Thieves who stole more than €500,000 (£400,000) from 190 customers of a large unnamed European bank in just one week earlier this year have probably been hit by the recent police crackdown on cyber criminals using the Gameover virus.
In a blog posted earlier this week, Kaspersky researchers revealed that the gang behind a campaign it calls ‘Luuuk' used a banking Trojan to steal the £400,000 from the victims, mainly based in Italy and Turkey, in a single week in January.
Kaspersky said the thieves then went to ground on 22 January, two days after it began its investigation, but warned “we believe that the criminals behind the operation are very active” and said the disappearing act “could be an infrastructure change rather than a complete shutdown of the operation”.
But in a positive twist to the tale on Thursday, Kaspersky Lab principal security researcher, Vicente Diaz, told SCMagazineUK.com: “We are still confirming this but there is a high probability that the group behind this attack has been affected by the Gameover takedown.”
This was a combined operation between the UK's NCA, Europol, the FBI and US Department of Justice that earlier this month targeted a Russian cyber crime gang using the Gameover Zeus malware variant and Cryptolocker ransomware.
But Diaz's optimism was short-lived as he told SC via email: “Although this is a positive breakthrough, the real problem is the gang behind the attacks. Losing control of hundreds of thousands of machines to law enforcement agencies is undoubtedly a difficult problem for them but they can simply jump to a new malware family and start over again.”
In its blog, Kaspersky describe the gang's attack methods, saying they “used a banking Trojan performing Man-in-the-Browser operations to get the credentials of their victims through a malicious web injection. Based on the information available in some of the log files, the malware stole user names, passwords and OTP codes in real time”.

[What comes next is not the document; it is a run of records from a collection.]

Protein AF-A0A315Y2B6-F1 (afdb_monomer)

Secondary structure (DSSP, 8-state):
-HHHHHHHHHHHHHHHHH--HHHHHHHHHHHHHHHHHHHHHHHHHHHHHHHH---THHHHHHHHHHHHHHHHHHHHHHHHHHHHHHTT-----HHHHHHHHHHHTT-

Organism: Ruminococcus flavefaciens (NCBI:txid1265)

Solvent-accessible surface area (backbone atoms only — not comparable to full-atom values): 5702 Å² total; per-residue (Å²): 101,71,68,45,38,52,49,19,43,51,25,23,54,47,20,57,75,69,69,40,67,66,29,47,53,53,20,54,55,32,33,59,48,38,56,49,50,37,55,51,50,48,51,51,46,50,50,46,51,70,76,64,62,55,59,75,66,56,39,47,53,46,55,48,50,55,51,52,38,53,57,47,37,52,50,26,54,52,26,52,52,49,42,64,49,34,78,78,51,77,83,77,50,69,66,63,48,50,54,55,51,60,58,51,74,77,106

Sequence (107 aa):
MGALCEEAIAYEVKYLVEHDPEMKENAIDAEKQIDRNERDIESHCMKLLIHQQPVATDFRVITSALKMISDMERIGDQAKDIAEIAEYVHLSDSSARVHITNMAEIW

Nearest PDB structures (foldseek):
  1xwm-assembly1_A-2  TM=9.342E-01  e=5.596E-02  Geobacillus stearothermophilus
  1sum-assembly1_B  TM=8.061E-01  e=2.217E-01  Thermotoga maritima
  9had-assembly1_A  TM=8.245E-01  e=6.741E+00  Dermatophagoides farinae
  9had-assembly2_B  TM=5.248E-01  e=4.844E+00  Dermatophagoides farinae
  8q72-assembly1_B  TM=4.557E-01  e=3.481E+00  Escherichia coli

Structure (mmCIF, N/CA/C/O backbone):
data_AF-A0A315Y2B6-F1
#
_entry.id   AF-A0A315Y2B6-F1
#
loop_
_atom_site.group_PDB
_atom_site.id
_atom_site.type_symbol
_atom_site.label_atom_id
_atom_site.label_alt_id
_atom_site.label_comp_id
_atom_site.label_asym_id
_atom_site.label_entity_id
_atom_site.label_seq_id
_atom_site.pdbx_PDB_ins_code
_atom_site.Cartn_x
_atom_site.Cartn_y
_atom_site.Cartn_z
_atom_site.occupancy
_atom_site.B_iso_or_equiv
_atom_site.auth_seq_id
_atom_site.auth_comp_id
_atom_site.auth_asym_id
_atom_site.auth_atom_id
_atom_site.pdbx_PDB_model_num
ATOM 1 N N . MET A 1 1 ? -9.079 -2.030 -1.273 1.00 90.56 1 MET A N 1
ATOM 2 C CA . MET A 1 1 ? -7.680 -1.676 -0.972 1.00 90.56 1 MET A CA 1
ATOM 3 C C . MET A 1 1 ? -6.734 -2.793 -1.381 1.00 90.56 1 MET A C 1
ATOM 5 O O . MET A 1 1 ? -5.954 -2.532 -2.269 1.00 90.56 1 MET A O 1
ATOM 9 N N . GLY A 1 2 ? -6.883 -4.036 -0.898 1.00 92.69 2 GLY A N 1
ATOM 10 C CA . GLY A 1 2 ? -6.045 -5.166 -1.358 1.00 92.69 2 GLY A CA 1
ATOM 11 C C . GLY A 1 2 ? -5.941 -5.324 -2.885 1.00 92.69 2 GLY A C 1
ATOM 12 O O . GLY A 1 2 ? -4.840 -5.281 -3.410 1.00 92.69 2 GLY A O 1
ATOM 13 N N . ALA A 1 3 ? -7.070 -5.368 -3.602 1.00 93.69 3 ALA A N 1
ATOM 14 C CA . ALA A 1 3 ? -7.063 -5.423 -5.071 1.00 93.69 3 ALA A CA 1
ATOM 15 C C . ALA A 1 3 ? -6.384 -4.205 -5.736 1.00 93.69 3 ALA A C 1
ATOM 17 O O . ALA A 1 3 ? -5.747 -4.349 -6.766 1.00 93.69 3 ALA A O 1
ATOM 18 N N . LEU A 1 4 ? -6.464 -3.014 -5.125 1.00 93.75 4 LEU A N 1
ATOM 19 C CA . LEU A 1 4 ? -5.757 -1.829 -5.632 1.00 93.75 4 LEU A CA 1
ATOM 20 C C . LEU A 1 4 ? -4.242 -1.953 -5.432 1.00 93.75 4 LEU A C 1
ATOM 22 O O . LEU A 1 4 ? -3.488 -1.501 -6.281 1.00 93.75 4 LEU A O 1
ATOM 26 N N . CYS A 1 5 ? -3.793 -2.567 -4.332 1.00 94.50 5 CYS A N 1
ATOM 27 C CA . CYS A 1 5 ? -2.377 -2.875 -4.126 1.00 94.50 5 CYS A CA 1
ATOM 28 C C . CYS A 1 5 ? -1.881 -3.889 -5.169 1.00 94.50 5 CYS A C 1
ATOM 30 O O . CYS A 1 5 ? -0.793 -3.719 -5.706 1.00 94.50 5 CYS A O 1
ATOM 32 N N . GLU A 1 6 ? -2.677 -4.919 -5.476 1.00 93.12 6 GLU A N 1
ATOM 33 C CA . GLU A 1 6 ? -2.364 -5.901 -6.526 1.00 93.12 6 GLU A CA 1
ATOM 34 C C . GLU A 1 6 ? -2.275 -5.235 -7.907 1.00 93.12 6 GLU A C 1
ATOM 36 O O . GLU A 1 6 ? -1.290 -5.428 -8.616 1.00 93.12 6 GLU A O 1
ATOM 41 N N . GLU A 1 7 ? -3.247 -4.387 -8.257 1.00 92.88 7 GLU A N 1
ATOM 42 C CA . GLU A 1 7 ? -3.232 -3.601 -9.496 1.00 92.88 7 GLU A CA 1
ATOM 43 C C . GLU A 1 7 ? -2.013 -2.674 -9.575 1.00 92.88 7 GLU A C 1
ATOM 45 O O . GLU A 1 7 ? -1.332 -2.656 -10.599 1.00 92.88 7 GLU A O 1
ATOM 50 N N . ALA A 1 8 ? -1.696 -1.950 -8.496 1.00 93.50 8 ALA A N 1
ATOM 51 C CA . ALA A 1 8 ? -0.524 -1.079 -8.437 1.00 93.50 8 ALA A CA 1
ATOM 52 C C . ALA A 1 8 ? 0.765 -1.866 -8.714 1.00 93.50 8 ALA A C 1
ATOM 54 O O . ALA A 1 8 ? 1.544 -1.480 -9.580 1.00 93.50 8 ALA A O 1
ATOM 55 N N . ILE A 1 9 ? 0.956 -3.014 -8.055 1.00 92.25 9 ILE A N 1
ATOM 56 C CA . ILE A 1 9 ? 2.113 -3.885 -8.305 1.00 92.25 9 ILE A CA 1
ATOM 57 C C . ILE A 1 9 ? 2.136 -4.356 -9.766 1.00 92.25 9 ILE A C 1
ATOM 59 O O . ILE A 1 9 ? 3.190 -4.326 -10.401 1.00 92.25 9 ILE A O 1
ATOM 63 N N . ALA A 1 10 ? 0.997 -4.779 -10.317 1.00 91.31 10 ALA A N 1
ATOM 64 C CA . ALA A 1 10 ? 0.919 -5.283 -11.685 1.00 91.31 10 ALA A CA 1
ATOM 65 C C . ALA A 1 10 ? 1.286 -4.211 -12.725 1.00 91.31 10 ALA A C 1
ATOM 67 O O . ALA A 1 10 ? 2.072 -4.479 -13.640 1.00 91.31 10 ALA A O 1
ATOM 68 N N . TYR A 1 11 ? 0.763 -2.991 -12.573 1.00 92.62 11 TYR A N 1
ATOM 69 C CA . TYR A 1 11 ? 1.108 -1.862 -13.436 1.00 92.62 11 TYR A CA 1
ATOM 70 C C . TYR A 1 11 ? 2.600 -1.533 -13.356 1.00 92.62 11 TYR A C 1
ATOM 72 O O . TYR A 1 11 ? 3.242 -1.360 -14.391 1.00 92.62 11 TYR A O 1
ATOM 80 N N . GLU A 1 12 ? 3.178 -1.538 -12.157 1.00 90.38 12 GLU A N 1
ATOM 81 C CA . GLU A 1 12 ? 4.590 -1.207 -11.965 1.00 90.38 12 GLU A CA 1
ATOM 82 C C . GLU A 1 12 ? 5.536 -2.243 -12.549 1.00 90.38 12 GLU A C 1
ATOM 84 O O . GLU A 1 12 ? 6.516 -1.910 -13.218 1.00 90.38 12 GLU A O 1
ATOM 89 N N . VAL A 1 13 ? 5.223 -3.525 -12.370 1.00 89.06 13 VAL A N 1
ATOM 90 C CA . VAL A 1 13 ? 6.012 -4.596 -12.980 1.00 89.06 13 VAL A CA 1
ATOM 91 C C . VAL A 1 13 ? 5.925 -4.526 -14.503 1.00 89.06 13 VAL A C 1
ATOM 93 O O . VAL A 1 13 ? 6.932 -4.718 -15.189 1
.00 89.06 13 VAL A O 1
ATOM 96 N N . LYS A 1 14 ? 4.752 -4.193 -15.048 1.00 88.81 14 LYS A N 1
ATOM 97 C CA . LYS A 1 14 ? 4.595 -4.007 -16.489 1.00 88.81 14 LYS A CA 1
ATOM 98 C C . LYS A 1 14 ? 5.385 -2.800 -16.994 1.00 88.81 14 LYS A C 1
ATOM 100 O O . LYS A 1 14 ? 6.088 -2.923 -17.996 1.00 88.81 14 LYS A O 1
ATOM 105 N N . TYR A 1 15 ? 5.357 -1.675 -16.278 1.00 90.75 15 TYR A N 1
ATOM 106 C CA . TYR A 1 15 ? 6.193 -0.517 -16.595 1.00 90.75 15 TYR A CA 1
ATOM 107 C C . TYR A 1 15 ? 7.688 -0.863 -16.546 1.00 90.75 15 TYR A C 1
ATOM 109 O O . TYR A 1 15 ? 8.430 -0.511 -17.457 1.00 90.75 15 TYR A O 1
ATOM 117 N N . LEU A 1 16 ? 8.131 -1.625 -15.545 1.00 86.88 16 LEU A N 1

Underlining the gang's sophisticated nature, Kaspersky said it ran a “well-organised mule infrastructure”, with four different groups of mules being used to transfer money, each with different limits on the amount they could handle, indicating the level of faith the gang had in them.
Diaz told SC: “We know that members of these schemes often cheat their partners in crime and abscond with the money they were supposed to cash. The Luuuk's bosses may be trying to hedge against these losses by setting up different groups with different levels of trust; the more money a 'drop' is asked to handle, the more he is trusted.”
Analysing the Luuuk case, industry expert Keith Bird, UK MD for Check Point, said that despite any police successes, banks and their customers cannot afford to relax.
He told SC via email: “The people behind these attacks are using very sophisticated techniques and obviously have in-depth knowledge of how banking systems work, so I'm sure we will see new attack methods emerging.”
Diaz agreed, advising: “Both banks and customers should protect their assets with the best available technology. Banks should adopt reliable anti-fraud protection and check for any suspicious transactions in their systems, enabling them to implement alerts related to specific cyber crime campaigns like the Luuuk. Of course, users should be vigilant of any suspicious movements or transfers in their accounts and react quickly, informing both the bank and police.”
Bird was optimistic that the Luuuk attackers will be caught, drawing a parallel with last year's international police operation, which Check Point helped in and which led to the arrest of the gang behind 2012's ‘Eurograbber' attack who netted more than €36 million (£30 million) from 30,000 customers of 30 banks in Europe.
Also commenting on the Luuuk campaign, ACI Worldwide solutions lead Andy Morris told journalists: “With nearly half a million Euros lost in a single attack, alongside the recent losses estimated for the GoZeus and Cryptolocker malware, it's a timely reminder for banks to remain vigilant in detecting and preventing similar criminal activity.”
But he added: “It isn't just the bank's responsibility to keep customer's funds secure. It is essential that customers keep an eye on their account and flag any activity that appears abnormal.
“We are seeing is a rise in card not present fraud, where criminals can bypass chip and pin online by using card details, expiry dates and the security codes to defraud victims.”